%%

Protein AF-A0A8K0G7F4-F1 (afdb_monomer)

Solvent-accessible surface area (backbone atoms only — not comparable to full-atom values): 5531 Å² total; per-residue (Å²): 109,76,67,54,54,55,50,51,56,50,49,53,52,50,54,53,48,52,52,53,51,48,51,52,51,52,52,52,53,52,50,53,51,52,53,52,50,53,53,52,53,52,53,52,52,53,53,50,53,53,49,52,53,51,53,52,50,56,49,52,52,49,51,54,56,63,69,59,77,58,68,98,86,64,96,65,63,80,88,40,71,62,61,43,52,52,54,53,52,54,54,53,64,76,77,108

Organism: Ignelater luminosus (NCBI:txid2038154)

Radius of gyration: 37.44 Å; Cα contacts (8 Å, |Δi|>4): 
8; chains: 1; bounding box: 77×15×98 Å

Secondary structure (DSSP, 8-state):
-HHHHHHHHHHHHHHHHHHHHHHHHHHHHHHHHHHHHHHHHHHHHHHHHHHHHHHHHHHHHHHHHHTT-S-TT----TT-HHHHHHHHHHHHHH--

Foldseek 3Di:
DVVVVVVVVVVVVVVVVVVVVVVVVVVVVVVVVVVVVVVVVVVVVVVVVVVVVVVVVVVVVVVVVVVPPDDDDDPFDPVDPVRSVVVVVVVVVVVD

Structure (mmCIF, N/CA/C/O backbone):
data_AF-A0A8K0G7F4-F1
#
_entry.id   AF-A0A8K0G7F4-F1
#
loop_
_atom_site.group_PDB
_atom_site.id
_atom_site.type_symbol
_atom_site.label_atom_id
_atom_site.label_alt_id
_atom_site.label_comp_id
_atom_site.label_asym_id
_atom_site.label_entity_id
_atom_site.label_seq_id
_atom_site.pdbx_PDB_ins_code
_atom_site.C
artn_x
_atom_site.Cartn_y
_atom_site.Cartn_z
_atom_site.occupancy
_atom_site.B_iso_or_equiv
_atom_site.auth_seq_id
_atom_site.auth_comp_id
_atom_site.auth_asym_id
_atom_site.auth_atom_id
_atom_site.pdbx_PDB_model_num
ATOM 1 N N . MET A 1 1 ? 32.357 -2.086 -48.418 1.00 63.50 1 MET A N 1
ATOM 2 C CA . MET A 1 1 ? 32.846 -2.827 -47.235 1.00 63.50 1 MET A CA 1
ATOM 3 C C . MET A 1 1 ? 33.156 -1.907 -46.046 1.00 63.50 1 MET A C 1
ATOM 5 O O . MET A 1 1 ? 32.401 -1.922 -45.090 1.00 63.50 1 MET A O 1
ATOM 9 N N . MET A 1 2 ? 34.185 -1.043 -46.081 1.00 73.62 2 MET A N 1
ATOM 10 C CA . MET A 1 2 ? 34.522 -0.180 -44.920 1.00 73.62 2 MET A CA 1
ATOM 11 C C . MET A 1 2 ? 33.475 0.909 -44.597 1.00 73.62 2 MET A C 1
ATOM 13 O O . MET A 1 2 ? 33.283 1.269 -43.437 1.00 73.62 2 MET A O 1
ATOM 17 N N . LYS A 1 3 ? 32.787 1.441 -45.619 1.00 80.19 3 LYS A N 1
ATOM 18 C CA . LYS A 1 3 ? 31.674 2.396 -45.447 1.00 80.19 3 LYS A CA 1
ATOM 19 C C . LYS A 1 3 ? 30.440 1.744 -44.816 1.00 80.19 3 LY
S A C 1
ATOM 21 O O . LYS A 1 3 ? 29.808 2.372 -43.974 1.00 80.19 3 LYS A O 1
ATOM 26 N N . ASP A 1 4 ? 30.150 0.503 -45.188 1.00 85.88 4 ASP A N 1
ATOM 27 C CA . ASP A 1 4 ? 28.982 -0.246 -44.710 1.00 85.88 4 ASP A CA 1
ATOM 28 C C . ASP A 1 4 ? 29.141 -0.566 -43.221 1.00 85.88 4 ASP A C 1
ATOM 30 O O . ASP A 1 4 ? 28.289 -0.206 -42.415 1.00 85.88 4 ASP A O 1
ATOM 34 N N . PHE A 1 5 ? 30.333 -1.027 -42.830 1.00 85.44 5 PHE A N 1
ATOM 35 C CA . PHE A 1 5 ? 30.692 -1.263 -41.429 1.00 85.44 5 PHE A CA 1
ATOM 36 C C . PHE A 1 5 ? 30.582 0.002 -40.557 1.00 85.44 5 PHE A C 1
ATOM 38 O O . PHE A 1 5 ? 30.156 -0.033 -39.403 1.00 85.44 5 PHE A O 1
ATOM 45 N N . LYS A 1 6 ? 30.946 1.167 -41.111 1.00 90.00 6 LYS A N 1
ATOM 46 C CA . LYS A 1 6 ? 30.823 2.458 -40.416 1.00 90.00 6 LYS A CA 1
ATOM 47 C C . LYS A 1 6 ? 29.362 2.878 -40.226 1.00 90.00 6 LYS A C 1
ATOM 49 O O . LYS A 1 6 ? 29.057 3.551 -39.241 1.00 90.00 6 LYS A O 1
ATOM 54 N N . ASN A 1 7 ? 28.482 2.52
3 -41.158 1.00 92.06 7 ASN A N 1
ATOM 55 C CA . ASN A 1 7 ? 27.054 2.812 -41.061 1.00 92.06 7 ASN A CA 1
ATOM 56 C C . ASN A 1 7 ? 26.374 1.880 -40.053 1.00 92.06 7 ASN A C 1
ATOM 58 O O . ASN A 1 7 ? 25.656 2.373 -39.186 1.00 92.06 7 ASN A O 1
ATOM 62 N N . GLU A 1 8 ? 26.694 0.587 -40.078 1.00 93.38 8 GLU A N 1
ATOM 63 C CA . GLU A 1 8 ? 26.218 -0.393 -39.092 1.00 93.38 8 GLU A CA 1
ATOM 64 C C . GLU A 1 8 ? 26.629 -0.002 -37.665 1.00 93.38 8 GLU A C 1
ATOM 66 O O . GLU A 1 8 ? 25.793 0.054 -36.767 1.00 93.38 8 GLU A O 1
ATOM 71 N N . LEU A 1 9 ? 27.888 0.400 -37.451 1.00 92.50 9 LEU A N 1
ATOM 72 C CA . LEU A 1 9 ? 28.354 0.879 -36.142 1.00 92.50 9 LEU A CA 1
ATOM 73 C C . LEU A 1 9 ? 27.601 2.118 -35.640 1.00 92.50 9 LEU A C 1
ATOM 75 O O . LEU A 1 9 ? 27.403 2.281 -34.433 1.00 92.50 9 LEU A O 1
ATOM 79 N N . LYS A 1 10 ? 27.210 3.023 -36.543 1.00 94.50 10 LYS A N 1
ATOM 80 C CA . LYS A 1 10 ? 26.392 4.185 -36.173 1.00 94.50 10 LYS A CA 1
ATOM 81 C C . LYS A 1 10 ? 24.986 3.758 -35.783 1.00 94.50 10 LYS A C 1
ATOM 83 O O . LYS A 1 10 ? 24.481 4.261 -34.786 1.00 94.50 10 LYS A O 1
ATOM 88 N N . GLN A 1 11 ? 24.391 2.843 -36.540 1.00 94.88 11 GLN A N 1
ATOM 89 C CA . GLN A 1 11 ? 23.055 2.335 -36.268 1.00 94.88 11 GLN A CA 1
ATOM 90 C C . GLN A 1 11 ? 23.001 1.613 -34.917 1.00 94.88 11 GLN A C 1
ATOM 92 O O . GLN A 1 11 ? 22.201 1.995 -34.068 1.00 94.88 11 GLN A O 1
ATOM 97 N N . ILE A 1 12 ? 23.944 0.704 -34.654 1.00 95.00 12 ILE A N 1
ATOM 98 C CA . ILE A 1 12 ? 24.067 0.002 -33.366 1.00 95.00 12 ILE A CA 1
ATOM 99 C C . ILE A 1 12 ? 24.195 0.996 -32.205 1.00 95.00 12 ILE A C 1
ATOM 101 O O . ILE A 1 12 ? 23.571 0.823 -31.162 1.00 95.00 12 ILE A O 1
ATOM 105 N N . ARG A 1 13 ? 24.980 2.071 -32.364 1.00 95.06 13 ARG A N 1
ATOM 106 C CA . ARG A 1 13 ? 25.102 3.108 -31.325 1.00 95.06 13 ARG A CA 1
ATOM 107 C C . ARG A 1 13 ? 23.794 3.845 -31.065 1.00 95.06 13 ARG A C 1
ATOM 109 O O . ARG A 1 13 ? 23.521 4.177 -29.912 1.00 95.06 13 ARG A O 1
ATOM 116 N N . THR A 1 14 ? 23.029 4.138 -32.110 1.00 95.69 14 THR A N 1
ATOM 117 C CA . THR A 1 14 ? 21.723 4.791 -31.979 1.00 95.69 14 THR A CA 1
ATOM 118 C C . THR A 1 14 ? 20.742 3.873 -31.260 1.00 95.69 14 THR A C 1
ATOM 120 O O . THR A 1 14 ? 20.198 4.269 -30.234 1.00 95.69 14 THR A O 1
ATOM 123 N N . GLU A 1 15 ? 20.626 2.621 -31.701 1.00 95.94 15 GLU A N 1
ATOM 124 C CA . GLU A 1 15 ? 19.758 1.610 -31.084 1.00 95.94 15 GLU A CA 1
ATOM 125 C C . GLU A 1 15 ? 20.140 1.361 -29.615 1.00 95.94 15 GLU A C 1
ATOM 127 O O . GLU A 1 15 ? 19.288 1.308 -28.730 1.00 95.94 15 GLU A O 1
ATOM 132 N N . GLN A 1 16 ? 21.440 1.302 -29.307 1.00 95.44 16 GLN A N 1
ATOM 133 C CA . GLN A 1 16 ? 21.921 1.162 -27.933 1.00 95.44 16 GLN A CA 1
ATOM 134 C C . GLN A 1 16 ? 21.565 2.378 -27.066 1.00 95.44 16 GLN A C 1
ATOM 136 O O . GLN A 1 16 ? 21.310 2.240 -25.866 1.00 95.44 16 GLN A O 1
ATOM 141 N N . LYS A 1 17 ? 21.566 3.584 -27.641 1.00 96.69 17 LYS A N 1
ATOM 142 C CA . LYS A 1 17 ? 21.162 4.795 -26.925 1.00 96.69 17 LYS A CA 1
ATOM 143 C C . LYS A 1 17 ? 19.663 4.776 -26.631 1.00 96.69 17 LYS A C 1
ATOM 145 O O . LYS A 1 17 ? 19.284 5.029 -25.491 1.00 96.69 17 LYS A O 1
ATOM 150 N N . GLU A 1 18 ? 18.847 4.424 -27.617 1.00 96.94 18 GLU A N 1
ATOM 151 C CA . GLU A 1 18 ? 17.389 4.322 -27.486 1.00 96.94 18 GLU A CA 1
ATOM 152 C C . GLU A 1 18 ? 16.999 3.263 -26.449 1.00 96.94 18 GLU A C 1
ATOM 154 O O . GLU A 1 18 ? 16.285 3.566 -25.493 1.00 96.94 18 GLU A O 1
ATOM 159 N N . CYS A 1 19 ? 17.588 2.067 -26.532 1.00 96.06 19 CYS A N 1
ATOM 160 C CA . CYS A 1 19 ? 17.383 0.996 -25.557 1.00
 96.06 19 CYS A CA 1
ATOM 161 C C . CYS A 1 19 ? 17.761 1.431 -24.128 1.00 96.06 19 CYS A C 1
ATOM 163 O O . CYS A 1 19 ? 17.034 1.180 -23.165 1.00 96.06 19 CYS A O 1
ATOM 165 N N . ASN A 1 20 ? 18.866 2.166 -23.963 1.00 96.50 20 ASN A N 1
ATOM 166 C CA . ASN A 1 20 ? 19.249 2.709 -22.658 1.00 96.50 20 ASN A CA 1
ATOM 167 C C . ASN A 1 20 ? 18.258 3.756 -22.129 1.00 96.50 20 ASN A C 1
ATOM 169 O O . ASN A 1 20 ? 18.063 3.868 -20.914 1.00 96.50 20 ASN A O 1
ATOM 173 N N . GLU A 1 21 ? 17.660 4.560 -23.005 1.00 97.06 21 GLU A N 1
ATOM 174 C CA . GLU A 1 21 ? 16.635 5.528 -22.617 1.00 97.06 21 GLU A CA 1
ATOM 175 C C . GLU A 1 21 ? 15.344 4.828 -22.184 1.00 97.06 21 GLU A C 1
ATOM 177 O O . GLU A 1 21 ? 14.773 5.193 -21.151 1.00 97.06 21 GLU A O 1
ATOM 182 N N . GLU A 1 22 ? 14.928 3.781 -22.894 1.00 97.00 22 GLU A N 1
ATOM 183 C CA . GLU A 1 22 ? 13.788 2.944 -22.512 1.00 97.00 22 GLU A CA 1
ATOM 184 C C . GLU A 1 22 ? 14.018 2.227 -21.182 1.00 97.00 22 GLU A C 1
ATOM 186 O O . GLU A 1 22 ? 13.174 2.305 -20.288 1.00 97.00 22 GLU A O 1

%%
%%

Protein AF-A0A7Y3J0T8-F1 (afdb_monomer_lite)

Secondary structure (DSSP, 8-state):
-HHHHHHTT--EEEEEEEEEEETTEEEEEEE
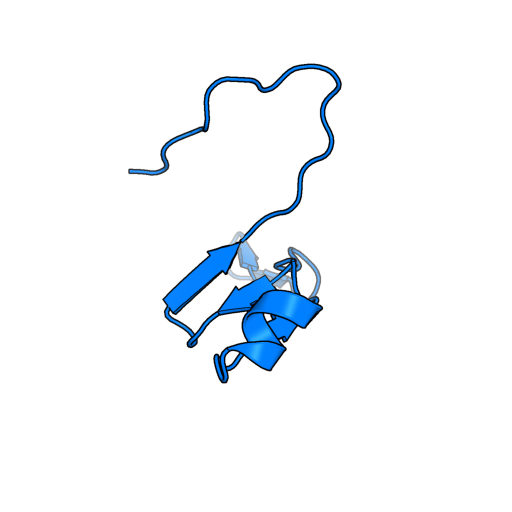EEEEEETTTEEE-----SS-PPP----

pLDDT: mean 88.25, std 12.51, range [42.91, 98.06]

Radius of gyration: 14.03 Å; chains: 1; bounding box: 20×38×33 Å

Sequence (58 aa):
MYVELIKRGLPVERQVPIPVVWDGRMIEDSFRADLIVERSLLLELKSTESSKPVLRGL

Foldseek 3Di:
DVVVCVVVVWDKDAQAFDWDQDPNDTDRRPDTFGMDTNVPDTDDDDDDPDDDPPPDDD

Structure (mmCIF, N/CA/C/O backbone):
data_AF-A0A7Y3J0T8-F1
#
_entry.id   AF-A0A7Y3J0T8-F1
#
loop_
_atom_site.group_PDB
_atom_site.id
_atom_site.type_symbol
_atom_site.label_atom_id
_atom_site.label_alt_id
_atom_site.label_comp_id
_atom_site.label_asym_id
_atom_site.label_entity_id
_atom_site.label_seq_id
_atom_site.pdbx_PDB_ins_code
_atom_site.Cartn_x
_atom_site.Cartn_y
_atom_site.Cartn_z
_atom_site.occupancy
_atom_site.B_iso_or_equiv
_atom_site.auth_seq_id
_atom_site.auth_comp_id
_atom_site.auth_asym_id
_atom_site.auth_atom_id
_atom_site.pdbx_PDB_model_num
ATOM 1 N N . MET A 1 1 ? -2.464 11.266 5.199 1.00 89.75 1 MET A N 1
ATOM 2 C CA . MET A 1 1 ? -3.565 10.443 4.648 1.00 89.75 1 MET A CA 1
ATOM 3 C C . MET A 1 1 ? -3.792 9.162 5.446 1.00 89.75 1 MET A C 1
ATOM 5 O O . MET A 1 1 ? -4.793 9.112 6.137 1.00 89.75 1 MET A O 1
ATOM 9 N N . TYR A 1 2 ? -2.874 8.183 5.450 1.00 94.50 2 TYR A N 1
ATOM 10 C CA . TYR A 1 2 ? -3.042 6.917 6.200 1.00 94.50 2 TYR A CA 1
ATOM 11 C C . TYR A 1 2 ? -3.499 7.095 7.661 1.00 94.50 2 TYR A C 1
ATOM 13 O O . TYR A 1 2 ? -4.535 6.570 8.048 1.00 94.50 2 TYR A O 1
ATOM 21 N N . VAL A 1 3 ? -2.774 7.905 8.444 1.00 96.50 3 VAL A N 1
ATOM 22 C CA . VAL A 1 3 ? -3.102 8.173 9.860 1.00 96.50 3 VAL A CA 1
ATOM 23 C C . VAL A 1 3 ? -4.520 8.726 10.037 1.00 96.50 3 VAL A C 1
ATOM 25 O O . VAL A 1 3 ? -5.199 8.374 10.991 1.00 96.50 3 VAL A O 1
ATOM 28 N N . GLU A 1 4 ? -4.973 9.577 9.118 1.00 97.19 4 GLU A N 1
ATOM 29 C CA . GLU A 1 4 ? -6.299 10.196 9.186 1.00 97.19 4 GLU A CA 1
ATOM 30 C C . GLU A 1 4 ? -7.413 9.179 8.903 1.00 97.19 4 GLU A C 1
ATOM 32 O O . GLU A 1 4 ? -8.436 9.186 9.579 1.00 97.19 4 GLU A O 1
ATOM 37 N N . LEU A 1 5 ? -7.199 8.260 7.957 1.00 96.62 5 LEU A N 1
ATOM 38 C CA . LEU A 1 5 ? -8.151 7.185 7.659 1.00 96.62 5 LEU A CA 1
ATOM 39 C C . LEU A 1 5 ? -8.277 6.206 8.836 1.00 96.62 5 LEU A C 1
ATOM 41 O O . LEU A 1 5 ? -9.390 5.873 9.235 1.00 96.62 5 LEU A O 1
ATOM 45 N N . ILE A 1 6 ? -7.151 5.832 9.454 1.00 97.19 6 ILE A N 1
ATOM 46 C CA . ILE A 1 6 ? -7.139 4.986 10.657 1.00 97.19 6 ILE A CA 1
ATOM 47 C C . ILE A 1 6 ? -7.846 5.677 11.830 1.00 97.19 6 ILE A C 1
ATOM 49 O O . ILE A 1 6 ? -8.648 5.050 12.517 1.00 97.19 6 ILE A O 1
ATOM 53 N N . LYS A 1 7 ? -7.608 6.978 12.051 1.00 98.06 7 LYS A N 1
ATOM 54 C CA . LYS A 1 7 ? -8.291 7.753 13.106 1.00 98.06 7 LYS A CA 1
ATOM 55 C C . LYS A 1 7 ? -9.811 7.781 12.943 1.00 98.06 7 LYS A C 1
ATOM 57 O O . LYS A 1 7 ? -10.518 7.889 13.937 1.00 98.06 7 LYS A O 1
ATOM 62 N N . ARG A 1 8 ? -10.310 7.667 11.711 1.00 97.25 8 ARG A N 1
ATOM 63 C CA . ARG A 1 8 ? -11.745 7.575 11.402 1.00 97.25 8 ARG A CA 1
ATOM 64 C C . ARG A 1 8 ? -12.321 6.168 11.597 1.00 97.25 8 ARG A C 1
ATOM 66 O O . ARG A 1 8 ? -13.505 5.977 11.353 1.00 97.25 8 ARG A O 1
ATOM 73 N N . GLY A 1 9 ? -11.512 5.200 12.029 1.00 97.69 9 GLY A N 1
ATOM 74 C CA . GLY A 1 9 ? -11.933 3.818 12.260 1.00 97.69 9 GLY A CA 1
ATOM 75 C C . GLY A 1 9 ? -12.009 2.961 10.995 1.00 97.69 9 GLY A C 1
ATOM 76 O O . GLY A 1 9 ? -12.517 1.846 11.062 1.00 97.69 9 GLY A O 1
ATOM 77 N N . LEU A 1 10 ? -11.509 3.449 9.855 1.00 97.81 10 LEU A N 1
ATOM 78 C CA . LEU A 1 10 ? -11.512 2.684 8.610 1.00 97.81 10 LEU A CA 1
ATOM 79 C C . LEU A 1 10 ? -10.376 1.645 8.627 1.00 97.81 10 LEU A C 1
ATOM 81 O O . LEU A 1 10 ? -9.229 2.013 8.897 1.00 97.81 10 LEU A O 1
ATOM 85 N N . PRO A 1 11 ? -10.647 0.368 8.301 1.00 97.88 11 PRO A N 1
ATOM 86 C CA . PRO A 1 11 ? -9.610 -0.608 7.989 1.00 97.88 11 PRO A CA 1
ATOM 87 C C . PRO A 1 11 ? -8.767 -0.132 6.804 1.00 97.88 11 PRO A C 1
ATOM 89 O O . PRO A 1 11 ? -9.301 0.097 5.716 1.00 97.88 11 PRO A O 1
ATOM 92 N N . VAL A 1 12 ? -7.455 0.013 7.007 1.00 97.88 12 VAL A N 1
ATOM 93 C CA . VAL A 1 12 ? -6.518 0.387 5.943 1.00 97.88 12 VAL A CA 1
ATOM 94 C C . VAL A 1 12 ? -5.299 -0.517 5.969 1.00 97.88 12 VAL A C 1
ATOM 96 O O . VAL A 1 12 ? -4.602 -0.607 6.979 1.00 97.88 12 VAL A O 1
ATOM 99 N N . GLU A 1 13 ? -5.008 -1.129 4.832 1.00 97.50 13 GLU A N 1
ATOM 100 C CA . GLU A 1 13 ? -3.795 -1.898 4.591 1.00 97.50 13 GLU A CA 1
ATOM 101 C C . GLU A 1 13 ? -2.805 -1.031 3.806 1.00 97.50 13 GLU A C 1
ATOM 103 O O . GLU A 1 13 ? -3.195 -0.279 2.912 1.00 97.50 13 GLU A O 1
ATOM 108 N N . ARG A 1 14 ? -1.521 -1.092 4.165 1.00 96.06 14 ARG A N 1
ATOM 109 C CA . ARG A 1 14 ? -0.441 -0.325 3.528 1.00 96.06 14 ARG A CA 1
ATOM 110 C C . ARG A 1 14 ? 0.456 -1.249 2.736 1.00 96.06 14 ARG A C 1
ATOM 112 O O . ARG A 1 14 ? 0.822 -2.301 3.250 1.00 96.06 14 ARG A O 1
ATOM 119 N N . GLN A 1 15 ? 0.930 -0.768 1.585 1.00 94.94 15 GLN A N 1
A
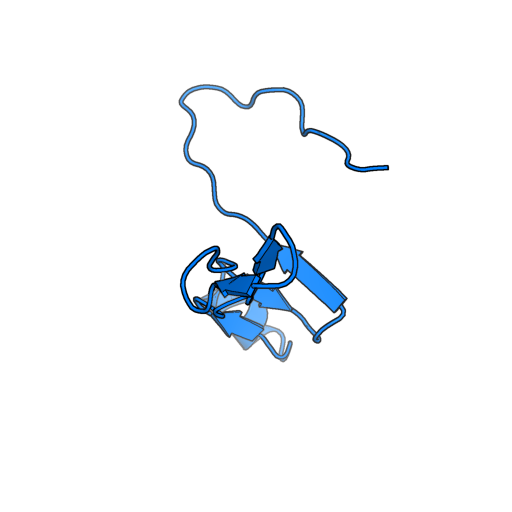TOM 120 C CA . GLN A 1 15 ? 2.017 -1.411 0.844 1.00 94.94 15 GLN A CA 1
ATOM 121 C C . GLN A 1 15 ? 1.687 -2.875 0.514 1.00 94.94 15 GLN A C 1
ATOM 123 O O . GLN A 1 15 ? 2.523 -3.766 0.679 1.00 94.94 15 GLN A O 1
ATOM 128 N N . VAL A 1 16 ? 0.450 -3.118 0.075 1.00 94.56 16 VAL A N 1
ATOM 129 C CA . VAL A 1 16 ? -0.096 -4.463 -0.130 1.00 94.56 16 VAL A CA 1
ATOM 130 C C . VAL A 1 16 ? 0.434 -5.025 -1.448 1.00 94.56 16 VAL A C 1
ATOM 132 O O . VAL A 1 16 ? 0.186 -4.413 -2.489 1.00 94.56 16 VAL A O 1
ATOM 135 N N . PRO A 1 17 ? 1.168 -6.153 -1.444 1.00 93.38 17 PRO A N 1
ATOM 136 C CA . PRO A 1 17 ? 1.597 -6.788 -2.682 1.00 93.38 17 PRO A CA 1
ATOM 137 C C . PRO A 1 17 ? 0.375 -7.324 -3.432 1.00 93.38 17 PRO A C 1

%%

- [Problem to solve] From the entries above, restate word for word the lines from the line containing "Protein AF-A0A8K0G7F4-F1 (afdb_monomer)" to the line containing "ATOM 2 C CA . MET A 1 1 ? 32.846", both ends included, and nothing more.

- [Response]
Protein AF-A0A8K0G7F4-F1 (afdb_monomer)

Solvent-accessible surface area (backbone atoms only — not comparable to full-atom values): 5531 Å² total; per-residue (Å²): 109,76,67,54,54,55,50,51,56,50,49,53,52,50,54,53,48,52,52,53,51,48,51,52,51,52,52,52,53,52,50,53,51,52,53,52,50,53,53,52,53,52,53,52,52,53,53,50,53,53,49,52,53,51,53,52,50,56,49,52,52,49,51,54,56,63,69,59,77,58,68,98,86,64,96,65,63,80,88,40,71,62,61,43,52,52,54,53,52,54,54,53,64,76,77,108

Organism: Ignelater luminosus (NCBI:txid2038154)

Radius of gyration: 37.44 Å; Cα contacts (8 Å, |Δi|>4): 
8; chains: 1; bounding box: 77×15×98 Å

Secondary structure (DSSP, 8-state):
-HHHHHHHHHHHHHHHHHHHHHHHHHHHHHHHHHHHHHHHHHHHHHHHHHHHHHHHHHHHHHHHHHTT-S-TT----TT-HHHHHHHHHHHHHH--

Foldseek 3Di:
DVVVVVVVVVVVVVVVVVVVVVVVVVVVVVVVVVVVVVVVVVVVVVVVVVVVVVVVVVVVVVVVVVVPPDDDDDPFDPVDPVRSVVVVVVVVVVVD

Structure (mmCIF, N/CA/C/O backbone):
data_AF-A0A8K0G7F4-F1
#
_entry.id   AF-A0A8K0G7F4-F1
#
loop_
_atom_site.group_PDB
_atom_site.id
_atom_site.type_symbol
_atom_site.label_atom_id
_atom_site.label_alt_id
_atom_site.label_comp_id
_atom_site.label_asym_id
_atom_site.label_entity_id
_atom_site.label_seq_id
_atom_site.pdbx_PDB_ins_code
_atom_site.C
artn_x
_atom_site.Cartn_y
_atom_site.Cartn_z
_atom_site.occupancy
_atom_site.B_iso_or_equiv
_atom_site.auth_seq_id
_atom_site.auth_comp_id
_atom_site.auth_asym_id
_atom_site.auth_atom_id
_atom_site.pdbx_PDB_model_num
ATOM 1 N N . MET A 1 1 ? 32.357 -2.086 -48.418 1.00 63.50 1 MET A N 1
ATOM 2 C CA . MET A 1 1 ? 32.846 -2.827 -47.235 1.00 63.50 1 MET A CA 1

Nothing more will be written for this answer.